(Exercise goal): Out of the material that follows, write out exactly the lines from the line with "ATOM 3 C C . MET" to the line with "ATOM 13 O O . ALA", both ends included, and no others.

(Data provided):
= = = = =

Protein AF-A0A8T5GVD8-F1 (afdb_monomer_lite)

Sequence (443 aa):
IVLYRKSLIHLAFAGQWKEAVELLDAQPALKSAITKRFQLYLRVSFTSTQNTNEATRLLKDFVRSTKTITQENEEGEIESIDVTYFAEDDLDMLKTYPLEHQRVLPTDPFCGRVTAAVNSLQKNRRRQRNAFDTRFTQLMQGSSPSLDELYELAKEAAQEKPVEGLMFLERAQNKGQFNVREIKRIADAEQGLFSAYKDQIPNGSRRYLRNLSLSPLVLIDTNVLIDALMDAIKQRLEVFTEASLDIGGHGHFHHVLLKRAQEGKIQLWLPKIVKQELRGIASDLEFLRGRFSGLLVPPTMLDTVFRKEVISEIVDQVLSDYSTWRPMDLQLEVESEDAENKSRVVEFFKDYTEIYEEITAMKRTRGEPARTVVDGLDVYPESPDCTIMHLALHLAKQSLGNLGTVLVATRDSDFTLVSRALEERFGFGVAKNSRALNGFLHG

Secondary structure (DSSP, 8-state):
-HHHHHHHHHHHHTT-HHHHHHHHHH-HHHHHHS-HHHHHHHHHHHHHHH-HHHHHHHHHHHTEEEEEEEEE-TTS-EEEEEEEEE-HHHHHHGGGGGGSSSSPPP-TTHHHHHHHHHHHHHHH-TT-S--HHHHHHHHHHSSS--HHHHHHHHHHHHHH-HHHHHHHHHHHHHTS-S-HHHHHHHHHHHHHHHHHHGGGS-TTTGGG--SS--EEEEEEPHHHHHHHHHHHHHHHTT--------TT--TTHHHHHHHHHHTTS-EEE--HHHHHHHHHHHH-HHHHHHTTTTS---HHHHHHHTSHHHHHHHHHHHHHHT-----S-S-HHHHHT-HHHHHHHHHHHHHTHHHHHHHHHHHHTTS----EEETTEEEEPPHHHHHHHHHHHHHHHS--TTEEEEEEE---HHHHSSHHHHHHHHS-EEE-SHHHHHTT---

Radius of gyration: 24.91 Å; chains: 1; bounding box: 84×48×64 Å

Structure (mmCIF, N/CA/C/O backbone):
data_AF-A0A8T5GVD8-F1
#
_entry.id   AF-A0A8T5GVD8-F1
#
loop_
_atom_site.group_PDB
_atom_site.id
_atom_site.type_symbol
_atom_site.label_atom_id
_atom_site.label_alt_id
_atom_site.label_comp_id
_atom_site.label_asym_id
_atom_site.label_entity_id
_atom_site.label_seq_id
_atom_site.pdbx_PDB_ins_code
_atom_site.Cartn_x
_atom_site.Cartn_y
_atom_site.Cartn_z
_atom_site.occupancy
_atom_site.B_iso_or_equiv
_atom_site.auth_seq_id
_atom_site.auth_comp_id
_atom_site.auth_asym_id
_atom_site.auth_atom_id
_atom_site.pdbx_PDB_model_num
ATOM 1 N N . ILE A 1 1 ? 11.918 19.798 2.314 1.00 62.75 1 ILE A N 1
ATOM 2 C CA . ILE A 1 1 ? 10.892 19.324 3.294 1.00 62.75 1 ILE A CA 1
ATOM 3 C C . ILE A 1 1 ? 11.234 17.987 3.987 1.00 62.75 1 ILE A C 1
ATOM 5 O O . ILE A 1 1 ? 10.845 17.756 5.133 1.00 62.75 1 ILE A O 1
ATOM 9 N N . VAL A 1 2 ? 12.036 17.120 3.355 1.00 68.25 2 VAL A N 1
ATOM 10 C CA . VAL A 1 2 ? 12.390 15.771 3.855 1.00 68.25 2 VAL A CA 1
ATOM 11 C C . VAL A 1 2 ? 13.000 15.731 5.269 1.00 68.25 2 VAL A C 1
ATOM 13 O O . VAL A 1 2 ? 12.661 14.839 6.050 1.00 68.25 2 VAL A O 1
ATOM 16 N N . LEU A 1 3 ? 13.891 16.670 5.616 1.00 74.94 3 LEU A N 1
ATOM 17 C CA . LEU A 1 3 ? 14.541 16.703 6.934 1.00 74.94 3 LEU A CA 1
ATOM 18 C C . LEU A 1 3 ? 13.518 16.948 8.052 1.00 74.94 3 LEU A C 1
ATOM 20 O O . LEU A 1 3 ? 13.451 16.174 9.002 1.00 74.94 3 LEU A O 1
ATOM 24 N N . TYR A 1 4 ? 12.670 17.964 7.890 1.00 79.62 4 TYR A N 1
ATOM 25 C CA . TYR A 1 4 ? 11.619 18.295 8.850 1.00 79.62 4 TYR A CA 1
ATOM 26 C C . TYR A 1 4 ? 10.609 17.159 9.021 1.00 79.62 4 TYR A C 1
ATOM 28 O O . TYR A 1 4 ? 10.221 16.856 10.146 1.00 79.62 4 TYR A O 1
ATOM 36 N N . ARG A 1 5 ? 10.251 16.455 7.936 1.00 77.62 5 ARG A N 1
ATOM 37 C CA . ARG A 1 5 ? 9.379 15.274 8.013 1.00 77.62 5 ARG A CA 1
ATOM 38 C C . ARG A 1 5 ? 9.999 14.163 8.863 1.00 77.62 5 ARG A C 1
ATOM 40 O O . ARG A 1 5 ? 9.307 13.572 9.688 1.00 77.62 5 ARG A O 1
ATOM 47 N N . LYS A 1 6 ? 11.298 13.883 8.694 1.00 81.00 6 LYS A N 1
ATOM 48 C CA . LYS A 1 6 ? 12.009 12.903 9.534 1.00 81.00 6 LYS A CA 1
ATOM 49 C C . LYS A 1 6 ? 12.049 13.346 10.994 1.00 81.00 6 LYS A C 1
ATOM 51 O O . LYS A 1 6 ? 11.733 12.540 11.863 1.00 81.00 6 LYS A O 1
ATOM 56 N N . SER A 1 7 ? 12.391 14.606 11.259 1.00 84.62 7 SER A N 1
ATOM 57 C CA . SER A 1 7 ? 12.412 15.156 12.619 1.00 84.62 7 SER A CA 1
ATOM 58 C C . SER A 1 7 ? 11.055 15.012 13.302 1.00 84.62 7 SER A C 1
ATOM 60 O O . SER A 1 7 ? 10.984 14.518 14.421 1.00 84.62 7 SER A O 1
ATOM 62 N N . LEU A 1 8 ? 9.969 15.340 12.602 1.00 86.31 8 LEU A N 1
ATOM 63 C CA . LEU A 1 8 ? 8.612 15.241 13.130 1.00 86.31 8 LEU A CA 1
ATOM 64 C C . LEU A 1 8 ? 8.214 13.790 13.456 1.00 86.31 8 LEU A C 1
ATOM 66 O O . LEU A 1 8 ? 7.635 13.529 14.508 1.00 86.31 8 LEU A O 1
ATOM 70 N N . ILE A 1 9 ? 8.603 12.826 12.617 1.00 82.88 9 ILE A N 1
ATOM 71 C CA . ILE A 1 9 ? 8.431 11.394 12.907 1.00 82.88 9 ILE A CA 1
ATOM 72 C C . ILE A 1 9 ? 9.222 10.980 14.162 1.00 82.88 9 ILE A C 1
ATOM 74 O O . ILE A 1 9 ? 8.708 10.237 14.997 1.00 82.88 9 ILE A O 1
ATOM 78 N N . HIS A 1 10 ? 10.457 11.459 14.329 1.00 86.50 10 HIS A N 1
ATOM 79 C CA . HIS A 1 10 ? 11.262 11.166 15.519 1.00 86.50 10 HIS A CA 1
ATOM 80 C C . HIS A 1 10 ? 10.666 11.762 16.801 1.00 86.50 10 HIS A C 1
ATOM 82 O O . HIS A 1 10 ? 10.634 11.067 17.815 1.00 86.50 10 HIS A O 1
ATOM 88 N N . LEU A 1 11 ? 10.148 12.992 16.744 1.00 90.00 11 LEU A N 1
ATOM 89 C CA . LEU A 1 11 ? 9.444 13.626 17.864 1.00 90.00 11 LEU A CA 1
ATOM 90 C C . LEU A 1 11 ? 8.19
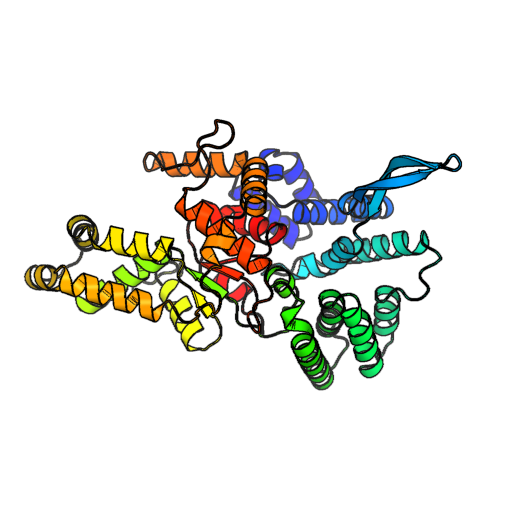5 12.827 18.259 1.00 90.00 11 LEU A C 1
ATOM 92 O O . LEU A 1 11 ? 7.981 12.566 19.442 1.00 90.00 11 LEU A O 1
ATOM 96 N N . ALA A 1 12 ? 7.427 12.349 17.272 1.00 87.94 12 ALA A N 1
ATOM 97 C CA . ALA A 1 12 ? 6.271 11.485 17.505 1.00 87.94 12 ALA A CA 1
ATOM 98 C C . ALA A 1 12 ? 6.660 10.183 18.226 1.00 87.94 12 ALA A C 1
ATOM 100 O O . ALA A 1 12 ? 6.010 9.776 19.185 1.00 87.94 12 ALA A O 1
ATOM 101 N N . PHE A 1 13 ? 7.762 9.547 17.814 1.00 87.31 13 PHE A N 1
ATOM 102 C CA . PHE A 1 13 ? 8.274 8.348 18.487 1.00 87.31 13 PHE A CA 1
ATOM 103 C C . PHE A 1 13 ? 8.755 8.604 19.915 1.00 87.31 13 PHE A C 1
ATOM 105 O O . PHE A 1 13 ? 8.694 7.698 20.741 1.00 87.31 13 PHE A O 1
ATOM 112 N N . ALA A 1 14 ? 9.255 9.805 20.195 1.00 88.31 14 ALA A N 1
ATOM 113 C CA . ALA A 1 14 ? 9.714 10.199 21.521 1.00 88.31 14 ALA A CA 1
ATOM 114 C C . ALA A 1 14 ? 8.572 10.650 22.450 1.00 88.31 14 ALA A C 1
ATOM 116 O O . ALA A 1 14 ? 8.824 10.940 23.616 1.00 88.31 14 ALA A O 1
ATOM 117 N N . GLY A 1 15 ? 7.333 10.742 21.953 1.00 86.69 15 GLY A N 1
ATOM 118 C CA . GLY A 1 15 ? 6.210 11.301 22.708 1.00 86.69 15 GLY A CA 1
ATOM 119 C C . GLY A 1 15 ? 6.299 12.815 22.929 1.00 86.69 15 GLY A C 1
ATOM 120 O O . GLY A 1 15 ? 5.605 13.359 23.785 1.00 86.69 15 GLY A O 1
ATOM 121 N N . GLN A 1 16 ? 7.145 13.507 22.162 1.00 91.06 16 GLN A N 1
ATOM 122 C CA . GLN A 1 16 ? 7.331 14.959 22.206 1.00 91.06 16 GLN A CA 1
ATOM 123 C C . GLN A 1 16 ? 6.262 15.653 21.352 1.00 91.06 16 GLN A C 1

= = = = =

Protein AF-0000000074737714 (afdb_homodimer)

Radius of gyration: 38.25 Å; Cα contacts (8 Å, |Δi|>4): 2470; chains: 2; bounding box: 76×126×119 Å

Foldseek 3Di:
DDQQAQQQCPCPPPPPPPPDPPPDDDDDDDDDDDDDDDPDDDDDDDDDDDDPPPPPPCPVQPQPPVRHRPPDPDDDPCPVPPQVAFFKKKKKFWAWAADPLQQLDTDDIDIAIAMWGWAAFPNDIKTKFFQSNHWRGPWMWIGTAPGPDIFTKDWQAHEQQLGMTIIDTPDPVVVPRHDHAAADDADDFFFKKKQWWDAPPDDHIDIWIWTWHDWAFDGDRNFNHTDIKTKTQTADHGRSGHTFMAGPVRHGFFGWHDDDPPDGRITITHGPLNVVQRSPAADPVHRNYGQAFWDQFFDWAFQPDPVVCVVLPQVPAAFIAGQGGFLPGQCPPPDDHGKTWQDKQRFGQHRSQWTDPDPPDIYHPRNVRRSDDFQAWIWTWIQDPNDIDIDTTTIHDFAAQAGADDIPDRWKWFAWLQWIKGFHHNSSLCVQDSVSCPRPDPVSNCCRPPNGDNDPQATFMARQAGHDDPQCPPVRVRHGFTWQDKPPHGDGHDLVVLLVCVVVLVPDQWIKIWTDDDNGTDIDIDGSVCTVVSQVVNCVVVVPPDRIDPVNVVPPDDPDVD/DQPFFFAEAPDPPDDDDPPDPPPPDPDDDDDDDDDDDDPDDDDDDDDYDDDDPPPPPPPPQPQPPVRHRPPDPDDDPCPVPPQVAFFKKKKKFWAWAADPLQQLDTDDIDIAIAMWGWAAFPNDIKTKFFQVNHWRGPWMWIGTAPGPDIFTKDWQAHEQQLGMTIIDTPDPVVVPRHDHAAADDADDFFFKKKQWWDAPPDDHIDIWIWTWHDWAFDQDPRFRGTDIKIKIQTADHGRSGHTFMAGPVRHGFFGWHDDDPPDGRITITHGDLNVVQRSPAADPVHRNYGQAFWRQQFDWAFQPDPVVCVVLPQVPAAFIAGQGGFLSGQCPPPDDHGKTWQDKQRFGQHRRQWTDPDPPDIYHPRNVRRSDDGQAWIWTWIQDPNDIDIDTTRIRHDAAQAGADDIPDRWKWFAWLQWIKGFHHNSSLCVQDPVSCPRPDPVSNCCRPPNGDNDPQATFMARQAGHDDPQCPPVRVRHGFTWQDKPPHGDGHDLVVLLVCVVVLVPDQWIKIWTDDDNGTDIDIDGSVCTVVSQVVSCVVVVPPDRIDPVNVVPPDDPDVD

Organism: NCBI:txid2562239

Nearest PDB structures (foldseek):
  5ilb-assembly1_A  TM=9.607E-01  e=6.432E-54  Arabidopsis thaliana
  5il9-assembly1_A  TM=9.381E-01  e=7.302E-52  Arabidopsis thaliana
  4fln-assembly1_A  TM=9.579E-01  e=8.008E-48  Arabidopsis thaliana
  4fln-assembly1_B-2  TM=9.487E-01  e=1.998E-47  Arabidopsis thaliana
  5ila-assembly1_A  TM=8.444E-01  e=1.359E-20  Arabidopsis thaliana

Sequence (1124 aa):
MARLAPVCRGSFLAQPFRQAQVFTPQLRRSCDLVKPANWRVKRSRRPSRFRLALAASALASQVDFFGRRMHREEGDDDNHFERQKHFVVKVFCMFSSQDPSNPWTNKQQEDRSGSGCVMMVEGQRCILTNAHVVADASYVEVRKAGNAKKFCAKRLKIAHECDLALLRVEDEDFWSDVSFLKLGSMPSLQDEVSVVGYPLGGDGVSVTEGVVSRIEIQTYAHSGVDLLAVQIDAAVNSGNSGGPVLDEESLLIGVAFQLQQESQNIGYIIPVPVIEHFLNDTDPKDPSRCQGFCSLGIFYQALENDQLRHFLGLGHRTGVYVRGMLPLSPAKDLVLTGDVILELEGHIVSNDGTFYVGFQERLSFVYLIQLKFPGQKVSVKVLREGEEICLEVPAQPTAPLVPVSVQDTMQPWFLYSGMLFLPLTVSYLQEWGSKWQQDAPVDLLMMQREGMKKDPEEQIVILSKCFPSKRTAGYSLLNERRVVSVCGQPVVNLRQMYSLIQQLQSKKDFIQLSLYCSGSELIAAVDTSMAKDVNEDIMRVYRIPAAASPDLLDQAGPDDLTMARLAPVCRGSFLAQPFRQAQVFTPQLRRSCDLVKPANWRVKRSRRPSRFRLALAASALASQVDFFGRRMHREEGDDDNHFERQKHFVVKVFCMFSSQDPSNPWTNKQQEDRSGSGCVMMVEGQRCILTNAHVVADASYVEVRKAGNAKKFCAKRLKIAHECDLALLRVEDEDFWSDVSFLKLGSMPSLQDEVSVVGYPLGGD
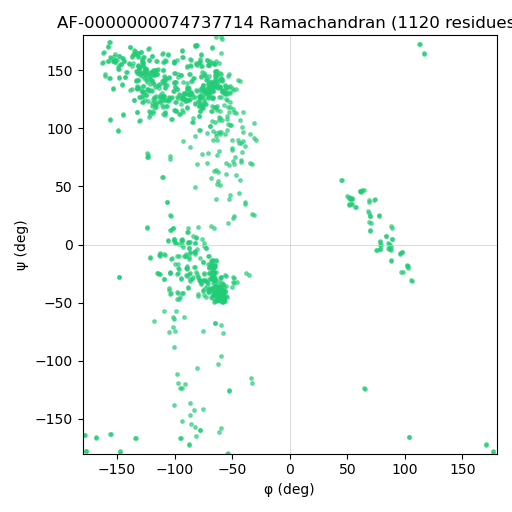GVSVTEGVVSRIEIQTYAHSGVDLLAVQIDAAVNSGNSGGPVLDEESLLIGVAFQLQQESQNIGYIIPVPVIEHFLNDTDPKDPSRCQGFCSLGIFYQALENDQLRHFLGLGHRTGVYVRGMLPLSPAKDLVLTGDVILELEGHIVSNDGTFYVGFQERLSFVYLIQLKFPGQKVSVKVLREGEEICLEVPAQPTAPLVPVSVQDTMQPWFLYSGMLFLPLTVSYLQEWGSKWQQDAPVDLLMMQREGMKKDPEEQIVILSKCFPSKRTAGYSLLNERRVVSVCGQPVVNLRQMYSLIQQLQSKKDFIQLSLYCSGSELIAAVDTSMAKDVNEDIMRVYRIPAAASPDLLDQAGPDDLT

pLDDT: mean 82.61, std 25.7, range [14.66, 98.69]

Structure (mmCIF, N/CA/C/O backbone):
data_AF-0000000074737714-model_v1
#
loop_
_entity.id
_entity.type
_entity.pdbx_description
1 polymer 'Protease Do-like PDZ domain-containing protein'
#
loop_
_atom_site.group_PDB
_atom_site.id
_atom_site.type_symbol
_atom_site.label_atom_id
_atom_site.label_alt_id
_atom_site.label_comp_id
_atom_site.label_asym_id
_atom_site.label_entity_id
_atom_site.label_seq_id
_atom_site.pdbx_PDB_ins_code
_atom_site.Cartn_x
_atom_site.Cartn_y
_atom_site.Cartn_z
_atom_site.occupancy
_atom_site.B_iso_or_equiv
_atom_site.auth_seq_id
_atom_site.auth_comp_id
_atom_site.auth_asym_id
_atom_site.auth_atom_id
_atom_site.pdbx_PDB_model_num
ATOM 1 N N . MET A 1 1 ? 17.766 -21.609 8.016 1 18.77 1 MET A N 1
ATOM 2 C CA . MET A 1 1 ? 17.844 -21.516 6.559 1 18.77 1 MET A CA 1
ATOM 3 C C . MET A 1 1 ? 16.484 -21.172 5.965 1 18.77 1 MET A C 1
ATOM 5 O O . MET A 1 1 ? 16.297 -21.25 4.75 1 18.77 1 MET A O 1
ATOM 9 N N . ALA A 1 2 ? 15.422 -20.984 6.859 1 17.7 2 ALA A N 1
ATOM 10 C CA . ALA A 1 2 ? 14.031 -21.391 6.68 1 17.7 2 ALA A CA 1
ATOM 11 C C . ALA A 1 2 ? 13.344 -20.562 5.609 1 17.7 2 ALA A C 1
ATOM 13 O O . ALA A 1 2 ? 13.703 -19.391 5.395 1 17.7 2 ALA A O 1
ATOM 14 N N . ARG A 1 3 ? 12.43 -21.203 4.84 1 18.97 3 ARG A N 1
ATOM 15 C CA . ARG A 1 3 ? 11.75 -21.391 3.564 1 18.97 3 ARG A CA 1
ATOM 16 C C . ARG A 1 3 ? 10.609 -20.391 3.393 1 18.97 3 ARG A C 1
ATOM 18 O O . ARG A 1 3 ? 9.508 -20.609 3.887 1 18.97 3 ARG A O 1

= = = = =

(The answer):
ATOM 3 C C . MET A 1 1 ? 16.484 -21.172 5.965 1 18.77 1 MET A C 1
ATOM 5 O O . MET A 1 1 ? 16.297 -21.25 4.75 1 18.77 1 MET A O 1
ATOM 9 N N . ALA A 1 2 ? 15.422 -20.984 6.859 1 17.7 2 ALA A N 1
ATOM 10 C CA . ALA A 1 2 ? 14.031 -21.391 6.68 1 17.7 2 ALA A CA 1
ATOM 11 C C . ALA A 1 2 ? 13.344 -20.562 5.609 1 17.7 2 ALA A C 1
ATOM 13 O O . ALA A 1 2 ? 13.703 -19.391 5.395 1 17.7 2 ALA A O 1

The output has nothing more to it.